CREATE PROC [dbo].[dbp_PCL_to_Demo_Matching_Mason] AS

--IF NOT EXISTS (SELECT 1 FROM sys.fulltext_indexes WHERE object_id = OBJECT_ID('Medicaid_State_Claims'))
    CREATE FULLTEXT INDEX ON dbo.Medicaid_State_Claims(Scrubbed_Account_Number)
      KEY INDEX nci_Seq_No;

select * from dbo.Medicaid_State_Claims
  where CONTAINS(Scrubbed_Account_Number, 'blahblah');

However, this fails with the error message:

Cannot use a CONTAINS or FREETEXT predicate on table or indexed view 'dbo.Medicaid_State_Claims' because it is not full-text indexed.

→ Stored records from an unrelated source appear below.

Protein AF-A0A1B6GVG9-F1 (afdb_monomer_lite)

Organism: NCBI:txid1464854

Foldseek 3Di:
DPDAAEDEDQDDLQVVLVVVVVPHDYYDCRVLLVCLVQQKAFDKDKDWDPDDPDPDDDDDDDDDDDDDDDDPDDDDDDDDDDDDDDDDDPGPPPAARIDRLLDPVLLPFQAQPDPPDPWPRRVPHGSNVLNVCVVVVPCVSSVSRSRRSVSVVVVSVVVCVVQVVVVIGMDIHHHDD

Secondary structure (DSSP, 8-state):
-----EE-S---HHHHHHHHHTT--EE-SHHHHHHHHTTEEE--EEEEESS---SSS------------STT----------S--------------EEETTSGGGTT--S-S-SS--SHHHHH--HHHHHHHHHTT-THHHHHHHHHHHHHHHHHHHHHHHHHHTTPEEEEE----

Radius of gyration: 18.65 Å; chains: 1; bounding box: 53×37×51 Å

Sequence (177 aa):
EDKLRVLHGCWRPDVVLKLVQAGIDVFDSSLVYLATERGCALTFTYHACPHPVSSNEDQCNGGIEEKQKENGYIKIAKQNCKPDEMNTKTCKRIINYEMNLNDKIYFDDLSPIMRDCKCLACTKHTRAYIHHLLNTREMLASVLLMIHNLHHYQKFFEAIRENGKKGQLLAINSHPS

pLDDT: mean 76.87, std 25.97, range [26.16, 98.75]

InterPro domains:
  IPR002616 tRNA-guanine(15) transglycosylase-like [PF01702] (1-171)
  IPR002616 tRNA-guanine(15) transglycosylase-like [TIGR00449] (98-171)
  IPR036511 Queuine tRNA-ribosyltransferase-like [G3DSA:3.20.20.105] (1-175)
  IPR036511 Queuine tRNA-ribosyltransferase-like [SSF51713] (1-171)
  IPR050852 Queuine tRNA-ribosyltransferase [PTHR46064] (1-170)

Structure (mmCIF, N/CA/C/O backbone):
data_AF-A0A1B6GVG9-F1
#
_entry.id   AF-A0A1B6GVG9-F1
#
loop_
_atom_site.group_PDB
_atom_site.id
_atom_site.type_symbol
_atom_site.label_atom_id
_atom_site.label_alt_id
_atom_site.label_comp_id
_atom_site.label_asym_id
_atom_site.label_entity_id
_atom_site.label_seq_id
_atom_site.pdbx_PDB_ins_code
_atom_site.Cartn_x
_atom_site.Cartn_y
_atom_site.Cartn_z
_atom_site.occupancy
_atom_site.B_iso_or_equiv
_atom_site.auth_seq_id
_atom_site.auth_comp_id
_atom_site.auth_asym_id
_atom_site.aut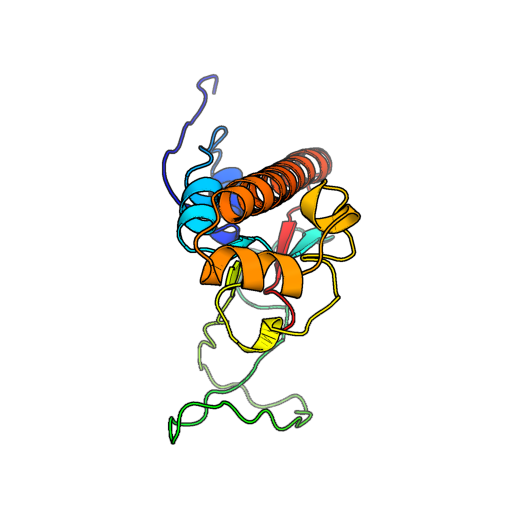h_atom_id
_atom_site.pdbx_PDB_model_num
ATOM 1 N N . GLU A 1 1 ? -9.771 4.079 32.541 1.00 62.28 1 GLU A N 1
ATOM 2 C CA . GLU A 1 1 ? -9.121 3.339 31.441 1.00 62.28 1 GLU A CA 1
ATOM 3 C C . GLU A 1 1 ? -7.946 4.169 30.952 1.00 62.28 1 GLU A C 1
ATOM 5 O O . GLU A 1 1 ? -8.167 5.092 30.192 1.00 62.28 1 GLU A O 1
ATOM 10 N N . ASP A 1 2 ? -6.734 3.932 31.459 1.00 76.88 2 ASP A N 1
ATOM 11 C CA . ASP A 1 2 ? -5.598 4.853 31.230 1.00 76.88 2 ASP A CA 1
ATOM 12 C C . ASP A 1 2 ? -4.312 4.108 30.826 1.00 76.88 2 ASP A C 1
ATOM 14 O O . ASP A 1 2 ? -3.194 4.492 31.155 1.00 76.88 2 ASP A O 1
ATOM 18 N N . LYS A 1 3 ? -4.470 2.949 30.174 1.00 87.50 3 LYS A N 1
ATOM 19 C CA . LYS A 1 3 ? -3.351 2.124 29.705 1.00 87.50 3 LYS A CA 1
ATOM 20 C C . LYS A 1 3 ? -3.475 1.898 28.208 1.00 87.50 3 LYS A C 1
ATOM 22 O O . LYS A 1 3 ? -4.464 1.315 27.771 1.00 87.50 3 LYS A O 1
ATOM 27 N N . LEU A 1 4 ? -2.442 2.310 27.475 1.00 91.94 4 LEU A N 1
ATOM 28 C CA . LEU A 1 4 ? -2.299 2.055 26.044 1.00 91.94 4 LEU A CA 1
ATOM 29 C C . LEU A 1 4 ? -2.325 0.550 25.768 1.00 91.94 4 LEU A C 1
ATOM 31 O O . LEU A 1 4 ? -1.563 -0.213 26.373 1.00 91.94 4 LEU A O 1
ATOM 35 N N . ARG A 1 5 ? -3.173 0.126 24.831 1.00 92.81 5 ARG A N 1
ATOM 36 C CA . ARG A 1 5 ? -3.220 -1.259 24.355 1.00 92.81 5 ARG A CA 1
ATOM 37 C C . ARG A 1 5 ? -2.426 -1.374 23.060 1.00 92.81 5 ARG A C 1
ATOM 39 O O . ARG A 1 5 ? -2.791 -0.797 22.037 1.00 92.81 5 ARG A O 1
ATOM 46 N N . VAL A 1 6 ? -1.329 -2.122 23.122 1.00 92.69 6 VAL A N 1
ATOM 47 C CA . VAL A 1 6 ? -0.385 -2.305 22.013 1.00 92.69 6 VAL A CA 1
ATOM 48 C C . VAL A 1 6 ? -0.526 -3.711 21.453 1.00 92.69 6 VAL A C 1
ATOM 50 O O . VAL A 1 6 ? -0.587 -4.677 22.215 1.00 92.69 6 VAL A O 1
ATOM 53 N N . LEU A 1 7 ? -0.537 -3.833 20.128 1.00 90.19 7 LEU A N 1
ATOM 54 C CA . LEU A 1 7 ? -0.636 -5.115 19.450 1.00 90.19 7 LEU A CA 1
ATOM 55 C C . LEU A 1 7 ? 0.399 -5.200 18.324 1.00 90.19 7 LEU A C 1
ATOM 57 O O . LEU A 1 7 ? 0.490 -4.321 17.469 1.00 90.19 7 LEU A O 1
ATOM 61 N N . HIS A 1 8 ? 1.189 -6.271 18.350 1.00 88.12 8 HIS A N 1
ATOM 62 C CA . HIS A 1 8 ? 2.262 -6.518 17.389 1.00 88.12 8 HIS A CA 1
ATOM 63 C C . HIS A 1 8 ? 1.805 -7.524 16.323 1.00 88.12 8 HIS A C 1
ATOM 65 O O . HIS A 1 8 ? 0.996 -8.409 16.610 1.00 88.12 8 HIS A O 1
ATOM 71 N N . GLY A 1 9 ? 2.305 -7.409 15.096 1.00 86.88 9 GLY A N 1
ATOM 72 C CA . GLY A 1 9 ? 2.132 -8.384 14.026 1.00 86.88 9 GLY A CA 1
ATOM 73 C C . GLY A 1 9 ? 1.663 -7.816 12.685 1.00 86.88 9 GLY A C 1
ATOM 74 O O . GLY A 1 9 ? 1.336 -6.645 12.514 1.00 86.88 9 GLY A O 1
ATOM 75 N N . CYS A 1 10 ? 1.608 -8.711 11.700 1.00 85.06 10 CYS A N 1
ATOM 76 C CA . CYS A 1 10 ? 1.157 -8.421 10.343 1.00 85.06 10 CYS A CA 1
ATOM 77 C C . CYS A 1 10 ? -0.369 -8.543 10.248 1.00 85.06 10 CYS A C 1
ATOM 79 O O . CYS A 1 10 ? -0.908 -9.579 9.852 1.00 85.06 10 CYS A O 1
ATOM 81 N N . TRP A 1 11 ? -1.074 -7.494 10.660 1.00 89.12 11 TRP A N 1
ATOM 82 C CA . TRP A 1 11 ? -2.534 -7.483 10.648 1.00 89.12 11 TRP A CA 1
ATOM 83 C C . TRP A 1 11 ? -3.064 -6.986 9.320 1.00 89.12 11 TRP A C 1
ATOM 85 O O . TRP A 1 11 ? -2.652 -5.942 8.820 1.00 89.12 11 TRP A O 1
ATOM 95 N N . ARG A 1 12 ? -4.026 -7.720 8.762 1.00 88.19 12 ARG A N 1
ATOM 96 C CA . ARG A 1 12 ? -4.742 -7.259 7.577 1.00 88.19 12 ARG A CA 1
ATOM 97 C C . ARG A 1 12 ? -5.495 -5.962 7.902 1.00 88.19 12 ARG A C 1
ATOM 99 O O . ARG A 1 12 ? -6.037 -5.851 9.006 1.00 88.19 12 ARG A O 1
ATOM 106 N N . PRO A 1 13 ? -5.609 -5.019 6.954 1.00 90.44 13 PRO A N 1
ATOM 107 C CA . PRO A 1 13 ? -6.275 -3.742 7.200 1.00 90.44 13 PRO A CA 1
ATOM 108 C C . PRO A 1 13 ? -7.711 -3.871 7.745 1.00 90.44 13 PRO A C 1
ATOM 110 O O . PRO A 1 13 ? -8.126 -3.085 8.593 1.00 90.44 13 PRO A O 1
ATOM 113 N N . ASP A 1 14 ? -8.473 -4.883 7.311 1.00 87.12 14 ASP A N 1
ATOM 114 C CA . ASP A 1 14 ? -9.840 -5.139 7.793 1.00 87.12 14 ASP A CA 1
ATOM 115 C C . ASP A 1 14 ? -9.867 -5.563 9.265 1.00 87.12 14 ASP A C 1
ATOM 117 O O . ASP A 1 14 ? -10.759 -5.173 10.020 1.00 87.12 14 ASP A O 1
ATOM 121 N N . VAL A 1 15 ? -8.866 -6.333 9.685 1.00 88.50 15 VAL A N 1
ATOM 122 C CA . VAL A 1 15 ? -8.687 -6.740 11.079 1.00 88.50 15 VAL A CA 1
ATOM 123 C C . VAL A 1 15 ? -8.218 -5.560 11.928 1.00 88.50 15 VAL A C 1
ATOM 125 O O . VAL A 1 15 ? -8.719 -5.394 13.037 1.00 88.50 15 VAL A O 1
ATOM 128 N N . VAL A 1 16 ? -7.339 -4.697 11.405 1.00 91.81 16 VAL A N 1
ATOM 129 C CA . VAL A 1 16 ? -6.906 -3.470 12.101 1.00 91.81 16 VAL A CA 1
ATOM 130 C C . VAL A 1 16 ? -8.108 -2.605 12.482 1.00 91.81 16 VAL A C 1
ATOM 132 O O . VAL A 1 16 ? -8.205 -2.186 13.631 1.00 91.81 16 VAL A O 1
ATOM 135 N N . LEU A 1 17 ? -9.074 -2.404 11.577 1.00 90.50 17 LEU A N 1
ATOM 136 C CA . LEU A 1 17 ? -10.284 -1.630 11.891 1.00 90.50 17 LEU A CA 1
ATOM 137 C C . LEU A 1 17 ? -11.106 -2.242 13.033 1.00 90.50 17 LEU A C 1
ATOM 139 O O . LEU A 1 17 ? -11.546 -1.516 13.923 1.00 90.50 17 LEU A O 1
ATOM 143 N N . LYS A 1 18 ? -11.272 -3.570 13.043 1.00 88.81 18 LYS A N 1
ATOM 144 C CA . LYS A 1 18 ? -11.967 -4.282 14.129 1.00 88.81 18 LYS A CA 1
ATOM 145 C C . LYS A 1 18 ? -11.223 -4.157 15.460 1.00 88.81 18 LYS A C 1
ATOM 147 O O . LYS A 1 18 ? -11.845 -3.983 16.502 1.00 88.81 18 LYS A O 1
ATOM 152 N N . LEU A 1 19 ? -9.892 -4.222 15.433 1.00 91.00 19 LEU A N 1
ATOM 153 C CA . LEU A 1 19 ? -9.055 -4.089 16.626 1.00 91.00 19 LEU A CA 1
ATOM 154 C C . LEU A 1 19 ? -9.089 -2.665 17.192 1.00 91.00 19 LEU A C 1
ATOM 156 O O . LEU A 1 19 ? -9.177 -2.503 18.406 1.00 91.00 19 LEU A O 1
ATOM 160 N N . VAL A 1 20 ? -9.100 -1.642 16.334 1.00 91.50 20 VAL A N 1
ATOM 161 C CA . VAL A 1 20 ? -9.306 -0.249 16.761 1.00 91.50 20 VAL A CA 1
ATOM 162 C C . VAL A 1 20 ? -10.664 -0.095 17.454 1.00 91.50 20 VAL A C 1
ATOM 164 O O . VAL A 1 20 ? -10.737 0.490 18.529 1.00 91.50 20 VAL A O 1
ATOM 167 N N . GLN A 1 21 ? -11.736 -0.677 16.902 1.00 88.06 21 GLN A N 1
ATOM 168 C CA . GLN A 1 21 ? -13.062 -0.670 17.540 1.00 88.06 21 GLN A CA 1
ATOM 169 C C . GLN A 1 21 ? -13.089 -1.416 18.881 1.00 88.06 21 GLN A C 1
ATOM 171 O O . GLN A 1 21 ? -13.841 -1.043 19.776 1.00 88.06 21 GLN A O 1
ATOM 176 N N . ALA A 1 22 ? -12.253 -2.443 19.040 1.00 90.06 22 ALA A N 1
ATOM 177 C CA . ALA A 1 22 ? -12.071 -3.162 20.299 1.00 90.06 22 ALA A CA 1
ATOM 178 C C . ALA A 1 22 ? -11.182 -2.410 21.319 1.00 90.06 22 ALA A C 1
ATOM 180 O O . ALA A 1 22 ? -10.912 -2.927 22.409 1.00 90.06 22 ALA A O 1
ATOM 181 N N . GLY A 1 23 ? -10.723 -1.199 20.981 1.00 90.50 23 GLY A N 1
ATOM 182 C CA . GLY A 1 23 ? -9.931 -0.334 21.854 1.00 90.50 23 GLY A CA 1
ATOM 183 C C . GLY A 1 23 ? -8.428 -0.614 21.828 1.00 90.50 23 GLY A C 1
ATOM 184 O O . GLY A 1 23 ? -7.773 -0.428 22.848 1.00 90.50 23 GLY A O 1
ATOM 185 N N . ILE A 1 24 ? -7.881 -1.123 20.718 1.00 93.94 24 ILE A N 1
ATOM 186 C CA . ILE A 1 24 ? -6.426 -1.187 20.500 1.00 93.94 24 ILE A CA 1
ATOM 187 C C . ILE A 1 24 ? -5.924 0.158 19.966 1.00 93.94 24 ILE A C 1
ATOM 189 O O . ILE A 1 24 ? -6.451 0.671 18.979 1.00 93.94 24 ILE A O 1
ATOM 193 N N . ASP A 1 25 ? -4.869 0.690 20.587 1.00 91.75 25 ASP A N 1
ATOM 194 C CA . ASP A 1 25 ? -4.362 2.042 20.325 1.00 91.75 25 ASP A CA 1
ATOM 195 C C . ASP A 1 25 ? -3.127 2.053 19.418 1.00 91.75 25 ASP A C 1
ATOM 197 O O . ASP A 1 25 ? -2.954 2.956 18.597 1.00 91.75 25 ASP A O 1
ATOM 201 N N . VAL A 1 26 ? -2.243 1.063 19.576 1.00 93.75 26 VAL A N 1
ATOM 202 C CA . VAL A 1 26 ? -0.929 1.040 18.919 1.00 93.75 26 VAL A CA 1
A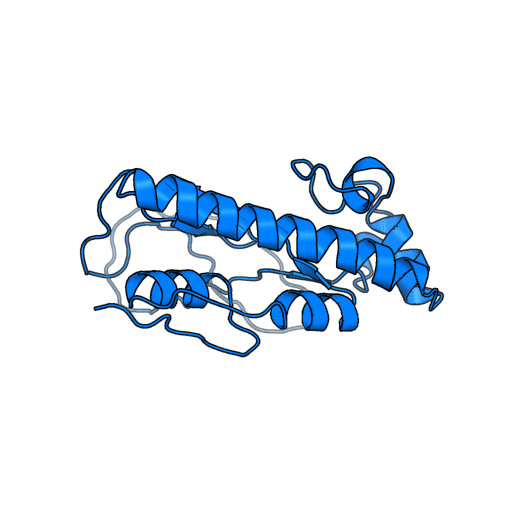TOM 203 C C . VAL A 1 26 ? -0.745 -0.251 18.135 1.00 93.75 26 VAL A C 1
ATOM 205 O O . VAL A 1 26 ? -0.916 -1.349 18.666 1.00 93.75 26 VAL A O 1
ATOM 208 N N . PHE A 1 27 ? -0.327 -0.088 16.883 1.00 93.62 27 PHE A N 1
ATOM 209 C CA . PHE A 1 27 ? 0.005 -1.155 15.948 1.00 93.62 27 PHE A CA 1
ATOM 210 C C . PHE A 1 27 ? 1.426 -0.946 15.431 1.00 93.62 27 PHE A C 1
ATOM 212 O O . PHE A 1 27 ? 1.868 0.196 15.276 1.00 93.62 27 PHE A O 1
ATOM 219 N N . ASP A 1 28 ? 2.126 -2.033 15.124 1.00 91.25 28 ASP A N 1
ATOM 220 C CA . ASP A 1 28 ? 3.410 -1.955 14.431 1.00 91.25 28 ASP A CA 1
ATOM 221 C C . ASP A 1 28 ? 3.258 -1.853 12.897 1.00 91.25 28 ASP A C 1
ATOM 223 O O . ASP A 1 28 ? 2.160 -1.884 12.331 1.00 91.25 28 ASP A O 1
ATOM 227 N N . SER A 1 29 ? 4.392 -1.691 12.214 1.00 90.94 29 SER A N 1
ATOM 228 C CA . SER A 1 29 ? 4.492 -1.584 10.755 1.00 90.94 29 SER A CA 1
ATOM 229 C C . SER A 1 29 ? 4.910 -2.897 10.073 1.00 90.94 29 SER A C 1
ATOM 231 O O . SER A 1 29 ? 5.364 -2.875 8.928 1.00 90.94 29 SER A O 1
ATOM 233 N N . SER A 1 30 ? 4.739 -4.059 10.714 1.00 93.06 30 SER A N 1
ATOM 234 C CA . SER A 1 30 ? 5.185 -5.350 10.162 1.00 93.06 30 SER A CA 1
ATOM 235 C C . SER A 1 30 ? 4.531 -5.677 8.818 1.00 93.06 30 SER A C 1
ATOM 237 O O . SER A 1 30 ? 5.187 -6.241 7.945 1.00 93.06 30 SER A O 1
ATOM 239 N N . LEU A 1 31 ? 3.265 -5.282 8.609 1.00 92.25 31 LEU A N 1
ATOM 240 C CA . LEU A 1 31 ? 2.582 -5.441 7.316 1.00 92.25 31 LEU A CA 1
ATOM 241 C C . LEU A 1 31 ? 3.325 -4.715 6.186 1.00 92.25 31 LEU A C 1
ATOM 243 O O . LEU A 1 31 ? 3.536 -5.285 5.119 1.00 92.25 31 LEU A O 1
ATOM 247 N N . VAL A 1 32 ? 3.742 -3.472 6.436 1.00 95.69 32 VAL A N 1
ATOM 248 C CA . VAL A 1 32 ? 4.468 -2.621 5.480 1.00 95.69 32 VAL A CA 1
ATOM 249 C C . VAL A 1 32 ? 5.795 -3.266 5.089 1.00 95.69 32 VAL A C 1
ATOM 251 O O . VAL A 1 32 ? 6.126 -3.344 3.903 1.00 95.69 32 VAL A O 1
ATOM 254 N N . TYR A 1 33 ? 6.539 -3.753 6.084 1.00 96.38 33 TYR A N 1
ATOM 255 C CA . TYR A 1 33 ? 7.816 -4.419 5.858 1.00 96.38 33 TYR A CA 1
ATOM 256 C C . TYR A 1 33 ? 7.642 -5.715 5.063 1.00 96.38 33 TYR A C 1
ATOM 258 O O . TYR A 1 33 ? 8.252 -5.877 4.011 1.00 96.38 33 TYR A O 1
ATOM 266 N N . LEU A 1 34 ? 6.744 -6.599 5.500 1.00 94.88 34 LEU A N 1
ATOM 267 C CA . LEU A 1 34 ? 6.547 -7.892 4.848 1.00 94.88 34 LEU A CA 1
ATOM 268 C C . LEU A 1 34 ? 5.975 -7.767 3.429 1.00 94.88 34 LEU A C 1
ATOM 270 O O . LEU A 1 34 ? 6.328 -8.573 2.574 1.00 94.88 34 LEU A O 1
ATOM 274 N N . ALA A 1 35 ? 5.115 -6.779 3.159 1.00 94.88 35 ALA A N 1
ATOM 275 C CA . ALA A 1 35 ? 4.665 -6.495 1.796 1.00 94.88 35 ALA A CA 1
ATOM 276 C C . ALA A 1 35 ? 5.846 -6.070 0.909 1.00 94.88 35 ALA A C 1
ATOM 278 O O . ALA A 1 35 ? 6.009 -6.592 -0.190 1.00 94.88 35 ALA A O 1
ATOM 279 N N . THR A 1 36 ? 6.715 -5.196 1.421 1.00 97.44 36 THR A N 1
ATOM 280 C CA . THR A 1 36 ? 7.915 -4.734 0.707 1.00 97.44 36 THR A CA 1
ATOM 281 C C . THR A 1 36 ? 8.858 -5.889 0.369 1.00 97.44 36 THR A C 1
ATOM 283 O O . THR A 1 36 ? 9.251 -6.024 -0.786 1.00 97.44 36 THR A O 1
ATOM 286 N N . GLU A 1 37 ? 9.159 -6.761 1.336 1.00 95.19 37 GLU A N 1
ATOM 287 C CA . GLU A 1 37 ? 10.042 -7.923 1.134 1.00 95.19 37 GLU A CA 1
ATOM 288 C C . GLU A 1 37 ? 9.492 -8.920 0.103 1.00 95.19 37 GLU A C 1
ATOM 290 O O . GLU A 1 37 ? 10.253 -9.599 -0.581 1.00 95.19 37 GLU A O 1
ATOM 295 N N . ARG A 1 38 ? 8.164 -8.995 -0.055 1.00 95.69 38 ARG A N 1
ATOM 296 C CA . ARG A 1 38 ? 7.518 -9.817 -1.091 1.00 95.69 38 ARG A CA 1
ATOM 297 C C . ARG A 1 38 ? 7.518 -9.172 -2.482 1.00 95.69 38 ARG A C 1
ATOM 299 O O . ARG A 1 38 ? 7.055 -9.802 -3.429 1.00 95.69 38 ARG A O 1
ATOM 306 N N . GLY A 1 39 ? 7.995 -7.935 -2.626 1.00 96.44 39 GLY A N 1
ATOM 307 C CA . GLY A 1 39 ? 7.846 -7.158 -3.860 1.00 96.44 39 GLY A CA 1
ATOM 308 C C . GLY A 1 39 ? 6.415 -6.654 -4.085 1.00 96.44 39 GLY A C 1
ATOM 309 O O . GLY A 1 39 ? 6.019 -6.383 -5.220 1.00 96.44 39 GLY A O 1
ATOM 310 N N . CYS A 1 40 ? 5.625 -6.542 -3.014 1.00 97.12 40 CYS A N 1
ATOM 311 C CA . CYS A 1 40 ? 4.240 -6.100 -3.058 1.00 97.12 40 CYS A CA 1
ATOM 312 C C . CYS A 1 40 ? 4.086 -4.634 -2.635 1.00 97.12 40 CYS A C 1
ATOM 314 O O . CYS A 1 40 ? 4.692 -4.162 -1.668 1.00 97.12 40 CYS A O 1
ATOM 316 N N . ALA A 1 41 ? 3.183 -3.933 -3.314 1.00 97.69 41 ALA A N 1
ATOM 317 C CA . ALA A 1 41 ? 2.694 -2.624 -2.915 1.00 97.69 41 ALA A CA 1
ATOM 318 C C . ALA A 1 41 ? 1.307 -2.730 -2.261 1.00 97.69 41 ALA A C 1
ATOM 320 O O . ALA A 1 41 ? 0.405 -3.348 -2.822 1.00 97.69 41 ALA A O 1
ATOM 321 N N . LEU A 1 42 ? 1.094 -2.095 -1.109 1.00 95.94 42 LEU A N 1
ATOM 322 C CA . LEU A 1 42 ? -0.224 -1.947 -0.494 1.00 95.94 42 LEU A CA 1
ATOM 323 C C . LEU A 1 42 ? -1.080 -1.017 -1.358 1.00 95.94 42 LEU A C 1
ATOM 325 O O . LEU A 1 42 ? -0.657 0.087 -1.702 1.00 95.94 42 LEU A O 1
ATOM 329 N N . THR A 1 43 ? -2.269 -1.478 -1.731 1.00 94.12 43 THR A N 1
ATOM 330 C CA . THR A 1 43 ? -3.148 -0.781 -2.684 1.00 94.12 43 THR A CA 1
ATOM 331 C C . THR A 1 43 ? -4.630 -0.884 -2.316 1.00 94.12 43 THR A C 1
ATOM 333 O O . THR A 1 43 ? -5.518 -0.634 -3.133 1.00 94.12 43 THR A O 1
ATOM 336 N N . PHE A 1 44 ? -4.924 -1.263 -1.073 1.00 91.25 44 PHE A N 1
ATOM 337 C CA . PHE A 1 44 ? -6.294 -1.313 -0.587 1.00 91.25 44 PHE A CA 1
ATOM 338 C C . PHE A 1 44 ? -6.908 0.084 -0.525 1.00 91.25 44 PHE A C 1
ATOM 340 O O . PHE A 1 44 ? -6.238 1.079 -0.262 1.00 91.25 44 PHE A O 1
ATOM 347 N N . THR A 1 45 ? -8.216 0.159 -0.740 1.00 88.38 45 THR A N 1
ATOM 348 C CA . THR A 1 45 ? -8.945 1.426 -0.656 1.00 88.38 45 THR A CA 1
ATOM 349 C C . THR A 1 45 ? -9.875 1.402 0.542 1.00 88.38 45 THR A C 1
ATOM 351 O O . THR A 1 45 ? -10.329 0.346 0.983 1.00 88.38 45 THR A O 1
ATOM 354 N N . TYR A 1 46 ? -10.158 2.571 1.099 1.00 87.75 46 TYR A N 1
ATOM 355 C CA . TYR A 1 46 ? -11.038 2.713 2.249 1.00 87.75 46 TYR A CA 1
ATOM 356 C C . TYR A 1 46 ? -11.913 3.951 2.089 1.00 87.75 46 TYR A C 1
ATOM 358 O O . TYR A 1 46 ? -11.512 4.943 1.485 1.00 87.75 46 TYR A O 1
ATOM 366 N N . HIS A 1 47 ? -13.128 3.877 2.619 1.00 82.69 47 HIS A N 1
ATOM 367 C CA . HIS A 1 47 ? -14.114 4.950 2.549 1.00 82.69 47 HIS A CA 1
ATOM 368 C C . HIS A 1 47 ? -14.832 5.087 3.889 1.00 82.69 47 HIS A C 1
ATOM 370 O O . HIS A 1 47 ? -14.965 4.113 4.631 1.00 82.69 47 HIS A O 1
ATOM 376 N N . ALA A 1 48 ? -15.271 6.304 4.203 1.00 77.75 48 ALA A N 1
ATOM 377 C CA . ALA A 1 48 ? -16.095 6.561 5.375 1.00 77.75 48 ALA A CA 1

Uncommenting the "IF NOT EXISTS" condition makes no difference. However, if the index already exists and I uncomment that line and create the stored procedure, it works. But I'd rather not create it ahead of time, I want to create it within the stored procedure. How can I create the fulltext index and use it in the same stored procedure?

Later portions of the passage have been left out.